(Source records)
*** Block opens ***

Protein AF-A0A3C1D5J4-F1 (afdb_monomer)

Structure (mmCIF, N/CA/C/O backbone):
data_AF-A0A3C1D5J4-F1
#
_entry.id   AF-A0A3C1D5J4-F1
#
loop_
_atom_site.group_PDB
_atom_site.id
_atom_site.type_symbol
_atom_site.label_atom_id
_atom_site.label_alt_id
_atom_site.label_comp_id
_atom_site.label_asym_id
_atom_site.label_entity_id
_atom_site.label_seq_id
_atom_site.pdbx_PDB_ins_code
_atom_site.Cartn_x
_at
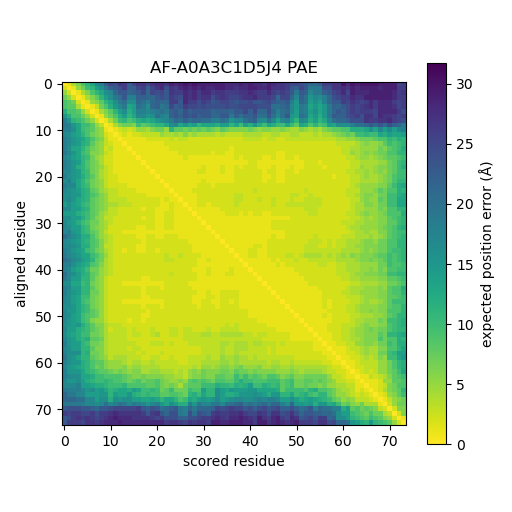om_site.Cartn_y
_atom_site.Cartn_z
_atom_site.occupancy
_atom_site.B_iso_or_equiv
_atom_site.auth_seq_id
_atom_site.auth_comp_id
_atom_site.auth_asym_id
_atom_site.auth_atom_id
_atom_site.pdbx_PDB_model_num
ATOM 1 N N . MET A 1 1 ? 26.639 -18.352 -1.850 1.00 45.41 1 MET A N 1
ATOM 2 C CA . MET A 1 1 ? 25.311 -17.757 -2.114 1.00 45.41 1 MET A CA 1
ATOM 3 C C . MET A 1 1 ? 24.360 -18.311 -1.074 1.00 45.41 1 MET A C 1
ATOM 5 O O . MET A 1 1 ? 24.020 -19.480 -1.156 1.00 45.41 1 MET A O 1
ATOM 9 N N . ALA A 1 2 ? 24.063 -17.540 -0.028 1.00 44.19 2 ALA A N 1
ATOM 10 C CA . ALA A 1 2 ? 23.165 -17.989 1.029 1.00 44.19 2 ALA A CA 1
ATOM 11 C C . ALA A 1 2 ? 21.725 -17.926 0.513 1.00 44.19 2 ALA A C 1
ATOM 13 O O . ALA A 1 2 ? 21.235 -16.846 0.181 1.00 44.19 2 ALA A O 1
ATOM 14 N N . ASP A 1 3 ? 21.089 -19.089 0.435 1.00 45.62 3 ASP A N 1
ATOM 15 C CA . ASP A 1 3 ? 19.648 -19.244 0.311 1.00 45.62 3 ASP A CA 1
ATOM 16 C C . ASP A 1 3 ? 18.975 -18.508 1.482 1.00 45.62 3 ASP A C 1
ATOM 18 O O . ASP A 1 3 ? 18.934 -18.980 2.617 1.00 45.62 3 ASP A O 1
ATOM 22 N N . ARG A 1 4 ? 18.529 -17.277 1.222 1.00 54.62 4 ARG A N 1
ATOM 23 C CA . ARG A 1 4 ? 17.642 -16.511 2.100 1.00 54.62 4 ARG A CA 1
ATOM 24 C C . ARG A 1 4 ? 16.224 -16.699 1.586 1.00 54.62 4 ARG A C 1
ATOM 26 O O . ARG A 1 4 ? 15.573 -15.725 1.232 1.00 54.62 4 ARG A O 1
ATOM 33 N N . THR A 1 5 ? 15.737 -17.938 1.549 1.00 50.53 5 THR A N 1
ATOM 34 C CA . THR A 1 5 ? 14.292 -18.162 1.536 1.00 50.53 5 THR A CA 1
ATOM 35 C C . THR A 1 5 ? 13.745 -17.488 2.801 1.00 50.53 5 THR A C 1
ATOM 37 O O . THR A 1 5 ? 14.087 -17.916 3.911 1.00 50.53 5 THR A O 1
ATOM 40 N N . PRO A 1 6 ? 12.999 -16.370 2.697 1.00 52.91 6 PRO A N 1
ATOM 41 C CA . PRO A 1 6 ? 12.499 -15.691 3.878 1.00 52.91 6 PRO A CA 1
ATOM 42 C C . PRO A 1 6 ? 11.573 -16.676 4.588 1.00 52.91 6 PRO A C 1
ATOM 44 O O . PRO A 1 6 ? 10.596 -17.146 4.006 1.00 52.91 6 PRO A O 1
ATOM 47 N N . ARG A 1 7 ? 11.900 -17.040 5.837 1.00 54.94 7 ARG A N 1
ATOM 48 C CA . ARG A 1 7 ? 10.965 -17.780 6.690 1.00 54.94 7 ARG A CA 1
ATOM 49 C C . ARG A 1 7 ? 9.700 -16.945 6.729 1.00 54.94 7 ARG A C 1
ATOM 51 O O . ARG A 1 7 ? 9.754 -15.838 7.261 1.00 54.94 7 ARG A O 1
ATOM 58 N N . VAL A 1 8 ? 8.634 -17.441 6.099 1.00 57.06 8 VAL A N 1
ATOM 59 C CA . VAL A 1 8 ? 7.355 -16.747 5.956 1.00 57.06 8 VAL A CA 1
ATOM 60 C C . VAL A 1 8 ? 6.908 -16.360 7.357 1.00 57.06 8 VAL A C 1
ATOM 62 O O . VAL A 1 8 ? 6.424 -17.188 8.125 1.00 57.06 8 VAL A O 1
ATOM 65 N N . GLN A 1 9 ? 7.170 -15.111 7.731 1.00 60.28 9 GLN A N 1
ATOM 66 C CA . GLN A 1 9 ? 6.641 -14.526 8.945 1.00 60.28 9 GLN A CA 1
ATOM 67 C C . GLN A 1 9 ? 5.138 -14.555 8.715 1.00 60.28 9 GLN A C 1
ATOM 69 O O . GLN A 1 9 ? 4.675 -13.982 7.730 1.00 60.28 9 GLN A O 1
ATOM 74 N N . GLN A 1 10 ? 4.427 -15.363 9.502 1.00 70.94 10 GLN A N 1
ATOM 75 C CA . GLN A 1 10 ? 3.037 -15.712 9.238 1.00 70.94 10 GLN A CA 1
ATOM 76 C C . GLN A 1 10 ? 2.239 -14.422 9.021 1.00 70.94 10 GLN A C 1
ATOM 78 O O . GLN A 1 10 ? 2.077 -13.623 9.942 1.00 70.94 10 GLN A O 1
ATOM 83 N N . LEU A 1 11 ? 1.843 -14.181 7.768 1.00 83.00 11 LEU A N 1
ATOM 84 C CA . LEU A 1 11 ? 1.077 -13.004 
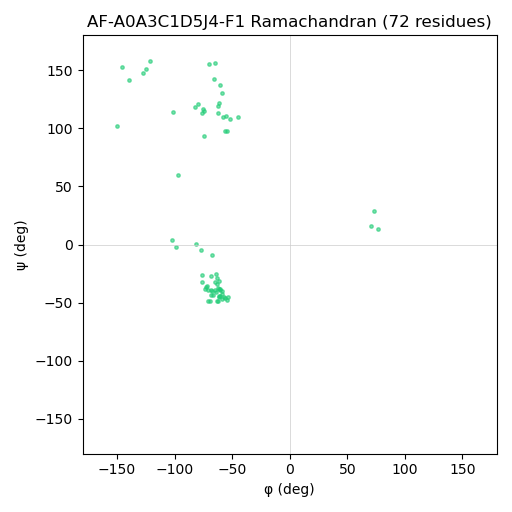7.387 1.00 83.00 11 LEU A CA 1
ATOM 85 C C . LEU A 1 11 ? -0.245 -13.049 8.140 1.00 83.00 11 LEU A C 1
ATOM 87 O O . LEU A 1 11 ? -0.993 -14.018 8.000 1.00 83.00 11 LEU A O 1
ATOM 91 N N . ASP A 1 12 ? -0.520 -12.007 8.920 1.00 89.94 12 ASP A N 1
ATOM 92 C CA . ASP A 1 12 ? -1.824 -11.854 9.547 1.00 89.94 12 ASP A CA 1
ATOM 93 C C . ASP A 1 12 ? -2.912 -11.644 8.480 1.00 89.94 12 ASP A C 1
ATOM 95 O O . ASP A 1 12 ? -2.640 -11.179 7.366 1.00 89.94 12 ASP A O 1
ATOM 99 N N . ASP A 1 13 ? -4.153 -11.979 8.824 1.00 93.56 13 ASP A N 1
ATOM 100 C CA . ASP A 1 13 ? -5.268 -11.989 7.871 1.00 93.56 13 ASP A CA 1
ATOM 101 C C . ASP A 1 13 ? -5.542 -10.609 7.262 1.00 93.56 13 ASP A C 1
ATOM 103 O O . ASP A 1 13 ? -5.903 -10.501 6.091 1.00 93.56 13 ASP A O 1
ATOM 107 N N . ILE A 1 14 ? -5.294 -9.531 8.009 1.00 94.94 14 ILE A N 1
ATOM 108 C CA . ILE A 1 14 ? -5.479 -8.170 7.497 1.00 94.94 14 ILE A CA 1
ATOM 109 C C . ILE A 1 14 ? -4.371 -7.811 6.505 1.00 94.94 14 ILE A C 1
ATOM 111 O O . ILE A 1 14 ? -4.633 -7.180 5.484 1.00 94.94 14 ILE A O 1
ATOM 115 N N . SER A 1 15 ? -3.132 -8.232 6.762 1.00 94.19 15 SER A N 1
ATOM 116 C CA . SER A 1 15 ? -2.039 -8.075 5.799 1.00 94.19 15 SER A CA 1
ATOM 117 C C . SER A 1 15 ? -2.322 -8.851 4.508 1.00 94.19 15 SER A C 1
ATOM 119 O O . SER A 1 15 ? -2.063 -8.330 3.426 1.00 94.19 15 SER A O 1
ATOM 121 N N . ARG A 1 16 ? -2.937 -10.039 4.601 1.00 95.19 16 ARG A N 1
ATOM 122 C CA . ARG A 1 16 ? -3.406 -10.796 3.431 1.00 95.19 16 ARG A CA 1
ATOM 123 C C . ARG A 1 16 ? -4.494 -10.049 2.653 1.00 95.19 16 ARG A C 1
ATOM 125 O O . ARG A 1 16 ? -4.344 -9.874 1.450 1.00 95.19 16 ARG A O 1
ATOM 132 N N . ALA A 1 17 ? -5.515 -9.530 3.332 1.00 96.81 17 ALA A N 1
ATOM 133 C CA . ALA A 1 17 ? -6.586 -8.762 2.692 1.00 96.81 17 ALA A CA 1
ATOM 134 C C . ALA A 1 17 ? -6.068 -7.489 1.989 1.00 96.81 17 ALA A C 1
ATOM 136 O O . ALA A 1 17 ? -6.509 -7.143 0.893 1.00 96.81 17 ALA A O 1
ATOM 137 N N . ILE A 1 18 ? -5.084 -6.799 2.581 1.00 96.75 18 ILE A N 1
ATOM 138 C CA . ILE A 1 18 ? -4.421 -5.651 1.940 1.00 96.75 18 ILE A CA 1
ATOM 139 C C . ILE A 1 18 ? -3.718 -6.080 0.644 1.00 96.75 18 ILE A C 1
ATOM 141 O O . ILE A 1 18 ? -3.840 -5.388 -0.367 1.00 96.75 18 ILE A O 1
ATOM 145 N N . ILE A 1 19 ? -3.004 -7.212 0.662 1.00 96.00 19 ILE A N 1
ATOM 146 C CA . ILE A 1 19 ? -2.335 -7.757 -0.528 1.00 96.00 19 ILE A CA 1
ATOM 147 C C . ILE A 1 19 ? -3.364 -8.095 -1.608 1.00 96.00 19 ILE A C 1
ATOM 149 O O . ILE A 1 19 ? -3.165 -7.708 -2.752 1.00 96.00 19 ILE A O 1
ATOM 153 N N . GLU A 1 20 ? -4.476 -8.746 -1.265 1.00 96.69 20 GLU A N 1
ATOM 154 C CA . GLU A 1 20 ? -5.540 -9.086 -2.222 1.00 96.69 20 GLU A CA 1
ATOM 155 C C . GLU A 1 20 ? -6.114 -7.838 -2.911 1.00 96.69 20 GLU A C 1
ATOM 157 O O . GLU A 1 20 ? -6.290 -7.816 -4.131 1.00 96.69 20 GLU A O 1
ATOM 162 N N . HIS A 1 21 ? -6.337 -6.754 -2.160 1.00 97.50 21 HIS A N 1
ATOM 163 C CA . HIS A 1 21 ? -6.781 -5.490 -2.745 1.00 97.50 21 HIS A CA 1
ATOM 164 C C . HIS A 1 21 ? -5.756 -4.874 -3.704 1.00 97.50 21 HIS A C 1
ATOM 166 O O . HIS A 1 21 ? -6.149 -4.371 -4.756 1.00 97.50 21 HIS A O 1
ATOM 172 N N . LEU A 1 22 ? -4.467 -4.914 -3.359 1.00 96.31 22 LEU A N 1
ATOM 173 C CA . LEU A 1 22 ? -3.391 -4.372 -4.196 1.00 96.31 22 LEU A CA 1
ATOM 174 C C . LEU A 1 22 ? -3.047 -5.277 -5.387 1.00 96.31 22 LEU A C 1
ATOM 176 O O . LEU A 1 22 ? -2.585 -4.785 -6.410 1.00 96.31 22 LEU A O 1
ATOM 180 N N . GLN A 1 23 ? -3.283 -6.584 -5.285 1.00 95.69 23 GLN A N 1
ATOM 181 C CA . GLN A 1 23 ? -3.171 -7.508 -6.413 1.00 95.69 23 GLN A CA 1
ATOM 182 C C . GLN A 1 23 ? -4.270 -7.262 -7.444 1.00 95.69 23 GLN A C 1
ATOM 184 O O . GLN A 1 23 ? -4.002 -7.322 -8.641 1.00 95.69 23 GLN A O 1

*** Block closes ***
*** Block opens ***

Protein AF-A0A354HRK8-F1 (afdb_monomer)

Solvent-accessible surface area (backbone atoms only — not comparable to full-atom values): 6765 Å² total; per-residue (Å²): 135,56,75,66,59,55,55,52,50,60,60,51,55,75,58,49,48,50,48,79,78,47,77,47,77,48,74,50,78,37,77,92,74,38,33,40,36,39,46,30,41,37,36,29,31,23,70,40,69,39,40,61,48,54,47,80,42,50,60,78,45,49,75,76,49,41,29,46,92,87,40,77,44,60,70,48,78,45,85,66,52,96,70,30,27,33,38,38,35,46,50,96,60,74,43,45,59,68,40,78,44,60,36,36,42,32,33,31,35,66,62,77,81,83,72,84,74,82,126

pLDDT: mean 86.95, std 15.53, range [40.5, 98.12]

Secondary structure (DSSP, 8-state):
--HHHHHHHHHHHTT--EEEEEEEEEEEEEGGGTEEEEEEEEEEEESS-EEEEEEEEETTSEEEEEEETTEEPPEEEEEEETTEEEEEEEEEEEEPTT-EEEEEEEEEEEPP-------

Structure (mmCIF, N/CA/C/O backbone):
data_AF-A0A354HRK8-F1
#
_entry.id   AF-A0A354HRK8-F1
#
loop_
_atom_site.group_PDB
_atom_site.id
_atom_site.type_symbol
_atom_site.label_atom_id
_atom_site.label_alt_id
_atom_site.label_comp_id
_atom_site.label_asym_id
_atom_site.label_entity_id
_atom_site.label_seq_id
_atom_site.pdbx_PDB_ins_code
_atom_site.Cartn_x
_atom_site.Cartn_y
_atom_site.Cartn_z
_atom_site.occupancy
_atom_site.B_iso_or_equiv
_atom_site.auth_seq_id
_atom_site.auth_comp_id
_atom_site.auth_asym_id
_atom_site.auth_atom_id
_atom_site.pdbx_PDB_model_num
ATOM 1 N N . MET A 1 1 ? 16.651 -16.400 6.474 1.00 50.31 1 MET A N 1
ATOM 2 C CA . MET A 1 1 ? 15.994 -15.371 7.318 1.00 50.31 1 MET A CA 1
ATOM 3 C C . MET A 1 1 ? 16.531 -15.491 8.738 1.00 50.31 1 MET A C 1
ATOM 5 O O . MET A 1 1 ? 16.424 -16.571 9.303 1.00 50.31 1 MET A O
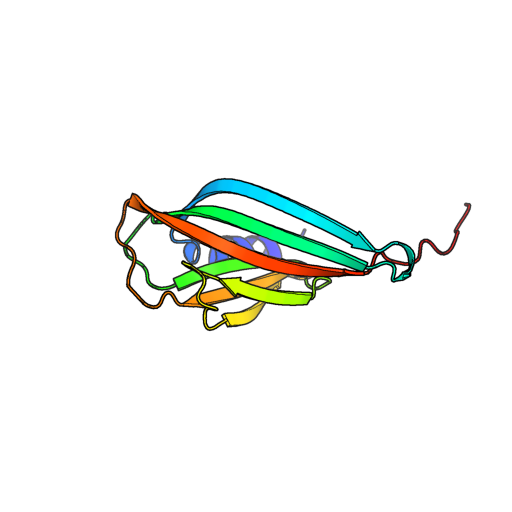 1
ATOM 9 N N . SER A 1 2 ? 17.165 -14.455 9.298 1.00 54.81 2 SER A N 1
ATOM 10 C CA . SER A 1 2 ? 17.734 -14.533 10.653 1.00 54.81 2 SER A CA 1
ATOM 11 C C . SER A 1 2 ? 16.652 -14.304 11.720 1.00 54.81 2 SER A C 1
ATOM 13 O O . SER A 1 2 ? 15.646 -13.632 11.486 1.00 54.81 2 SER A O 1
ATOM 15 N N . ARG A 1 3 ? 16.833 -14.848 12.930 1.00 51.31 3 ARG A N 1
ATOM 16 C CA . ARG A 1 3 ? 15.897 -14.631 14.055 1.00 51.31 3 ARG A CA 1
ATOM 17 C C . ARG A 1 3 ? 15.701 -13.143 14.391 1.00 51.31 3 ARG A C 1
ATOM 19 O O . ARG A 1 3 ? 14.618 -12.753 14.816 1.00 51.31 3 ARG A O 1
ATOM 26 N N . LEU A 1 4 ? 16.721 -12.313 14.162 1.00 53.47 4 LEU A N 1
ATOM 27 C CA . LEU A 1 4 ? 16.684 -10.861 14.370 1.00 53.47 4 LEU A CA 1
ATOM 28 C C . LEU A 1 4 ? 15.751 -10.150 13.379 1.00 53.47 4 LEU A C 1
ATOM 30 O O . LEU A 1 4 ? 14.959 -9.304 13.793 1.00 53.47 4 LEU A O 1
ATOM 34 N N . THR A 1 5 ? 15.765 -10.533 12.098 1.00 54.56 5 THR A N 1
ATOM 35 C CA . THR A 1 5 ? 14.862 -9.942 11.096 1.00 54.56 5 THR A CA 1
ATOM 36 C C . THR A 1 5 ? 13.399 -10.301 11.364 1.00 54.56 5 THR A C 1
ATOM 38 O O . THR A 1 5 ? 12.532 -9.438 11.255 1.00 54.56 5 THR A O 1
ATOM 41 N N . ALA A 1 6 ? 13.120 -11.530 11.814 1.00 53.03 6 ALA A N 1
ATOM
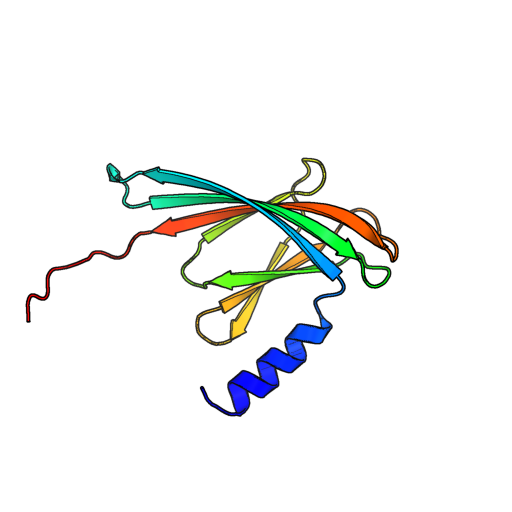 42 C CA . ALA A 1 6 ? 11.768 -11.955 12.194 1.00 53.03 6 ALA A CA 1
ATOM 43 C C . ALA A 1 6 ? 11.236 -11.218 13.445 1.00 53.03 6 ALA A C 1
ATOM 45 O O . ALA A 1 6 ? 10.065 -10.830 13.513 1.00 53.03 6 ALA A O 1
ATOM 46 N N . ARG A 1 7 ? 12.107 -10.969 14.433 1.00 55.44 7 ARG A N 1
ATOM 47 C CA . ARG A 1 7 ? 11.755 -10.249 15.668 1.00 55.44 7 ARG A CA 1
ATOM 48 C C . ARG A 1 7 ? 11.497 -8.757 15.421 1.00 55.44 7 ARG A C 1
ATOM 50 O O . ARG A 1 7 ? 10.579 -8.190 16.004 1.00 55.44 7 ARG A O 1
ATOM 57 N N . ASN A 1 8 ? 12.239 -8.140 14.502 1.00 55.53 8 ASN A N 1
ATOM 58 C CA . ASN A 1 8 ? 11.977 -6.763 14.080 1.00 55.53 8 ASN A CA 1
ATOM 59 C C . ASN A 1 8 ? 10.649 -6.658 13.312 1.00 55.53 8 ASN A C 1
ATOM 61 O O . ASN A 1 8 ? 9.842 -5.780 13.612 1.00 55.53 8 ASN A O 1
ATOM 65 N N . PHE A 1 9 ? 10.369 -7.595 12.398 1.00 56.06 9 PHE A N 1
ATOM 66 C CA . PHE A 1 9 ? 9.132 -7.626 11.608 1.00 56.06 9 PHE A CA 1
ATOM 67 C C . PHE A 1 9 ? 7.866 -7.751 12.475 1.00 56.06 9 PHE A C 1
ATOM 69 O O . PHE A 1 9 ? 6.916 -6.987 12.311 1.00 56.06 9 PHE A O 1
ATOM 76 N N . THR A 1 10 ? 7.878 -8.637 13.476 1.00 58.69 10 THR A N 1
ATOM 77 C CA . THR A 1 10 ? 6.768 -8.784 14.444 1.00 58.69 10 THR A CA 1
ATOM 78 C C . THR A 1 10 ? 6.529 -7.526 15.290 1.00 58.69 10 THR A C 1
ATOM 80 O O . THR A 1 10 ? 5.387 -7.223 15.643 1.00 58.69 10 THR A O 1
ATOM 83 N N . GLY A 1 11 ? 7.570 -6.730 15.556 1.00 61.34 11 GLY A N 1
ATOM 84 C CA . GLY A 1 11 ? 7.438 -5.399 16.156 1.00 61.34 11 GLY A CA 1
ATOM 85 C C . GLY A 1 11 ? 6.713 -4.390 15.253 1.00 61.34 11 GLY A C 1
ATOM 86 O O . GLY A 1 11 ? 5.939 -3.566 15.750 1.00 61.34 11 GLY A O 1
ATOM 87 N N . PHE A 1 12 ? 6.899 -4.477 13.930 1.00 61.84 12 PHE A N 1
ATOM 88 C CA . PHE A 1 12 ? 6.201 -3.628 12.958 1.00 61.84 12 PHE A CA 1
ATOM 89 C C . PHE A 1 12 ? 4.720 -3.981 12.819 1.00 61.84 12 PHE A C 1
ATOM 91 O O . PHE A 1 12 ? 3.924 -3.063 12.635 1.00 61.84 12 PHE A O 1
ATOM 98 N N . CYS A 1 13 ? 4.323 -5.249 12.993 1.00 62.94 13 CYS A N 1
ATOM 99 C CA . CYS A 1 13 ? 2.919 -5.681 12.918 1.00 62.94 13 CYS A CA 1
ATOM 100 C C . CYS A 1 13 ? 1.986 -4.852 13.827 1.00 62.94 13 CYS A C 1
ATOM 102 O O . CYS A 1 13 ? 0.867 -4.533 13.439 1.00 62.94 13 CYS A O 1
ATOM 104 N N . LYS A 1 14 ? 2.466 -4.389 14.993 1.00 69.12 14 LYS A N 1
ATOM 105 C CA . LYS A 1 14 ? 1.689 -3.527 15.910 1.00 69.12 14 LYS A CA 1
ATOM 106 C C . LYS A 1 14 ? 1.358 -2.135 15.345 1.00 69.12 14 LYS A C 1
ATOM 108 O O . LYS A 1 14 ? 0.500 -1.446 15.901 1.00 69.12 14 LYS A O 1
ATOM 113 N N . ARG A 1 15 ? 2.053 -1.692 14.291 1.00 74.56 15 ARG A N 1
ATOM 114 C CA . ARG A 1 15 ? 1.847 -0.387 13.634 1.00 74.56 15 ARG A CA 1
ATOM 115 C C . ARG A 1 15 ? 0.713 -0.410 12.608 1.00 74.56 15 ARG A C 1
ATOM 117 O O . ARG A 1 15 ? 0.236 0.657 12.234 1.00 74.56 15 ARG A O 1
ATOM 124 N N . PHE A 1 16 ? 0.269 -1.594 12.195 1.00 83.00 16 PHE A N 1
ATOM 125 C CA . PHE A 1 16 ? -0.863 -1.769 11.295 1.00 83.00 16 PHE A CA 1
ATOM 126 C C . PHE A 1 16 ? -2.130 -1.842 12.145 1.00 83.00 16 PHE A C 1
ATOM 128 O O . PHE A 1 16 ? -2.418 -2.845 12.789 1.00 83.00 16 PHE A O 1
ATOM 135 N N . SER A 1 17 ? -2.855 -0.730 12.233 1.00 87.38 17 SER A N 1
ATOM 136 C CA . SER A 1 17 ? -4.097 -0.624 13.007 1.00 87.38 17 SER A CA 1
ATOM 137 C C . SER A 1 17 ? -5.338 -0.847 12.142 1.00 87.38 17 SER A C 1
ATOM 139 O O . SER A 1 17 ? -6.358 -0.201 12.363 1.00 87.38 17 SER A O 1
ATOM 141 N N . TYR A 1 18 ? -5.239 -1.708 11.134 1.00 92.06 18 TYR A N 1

*** Block closes ***

### ACTIVITY
All that belongs in the answer is the run of lines above from the line containing "ATOM 48 C CA" through the line containing "ATOM 58 N N", exactly as written.

### SOLUTION TO THE PROBLEM
ATOM 48 C CA . ARG A 1 7 ? 10.965 -17.780 6.690 1.00 54.94 7 ARG A CA 1
ATOM 49 C C . ARG A 1 7 ? 9.700 -16.945 6.729 1.00 54.94 7 ARG A C 1
ATOM 51 O O . ARG A 1 7 ? 9.754 -15.838 7.261 1.00 54.94 7 ARG A O 1
ATOM 58 N N . VAL A 1 8 ? 8.634 -17.441 6.099 1.00 57.06 8 VAL A N 1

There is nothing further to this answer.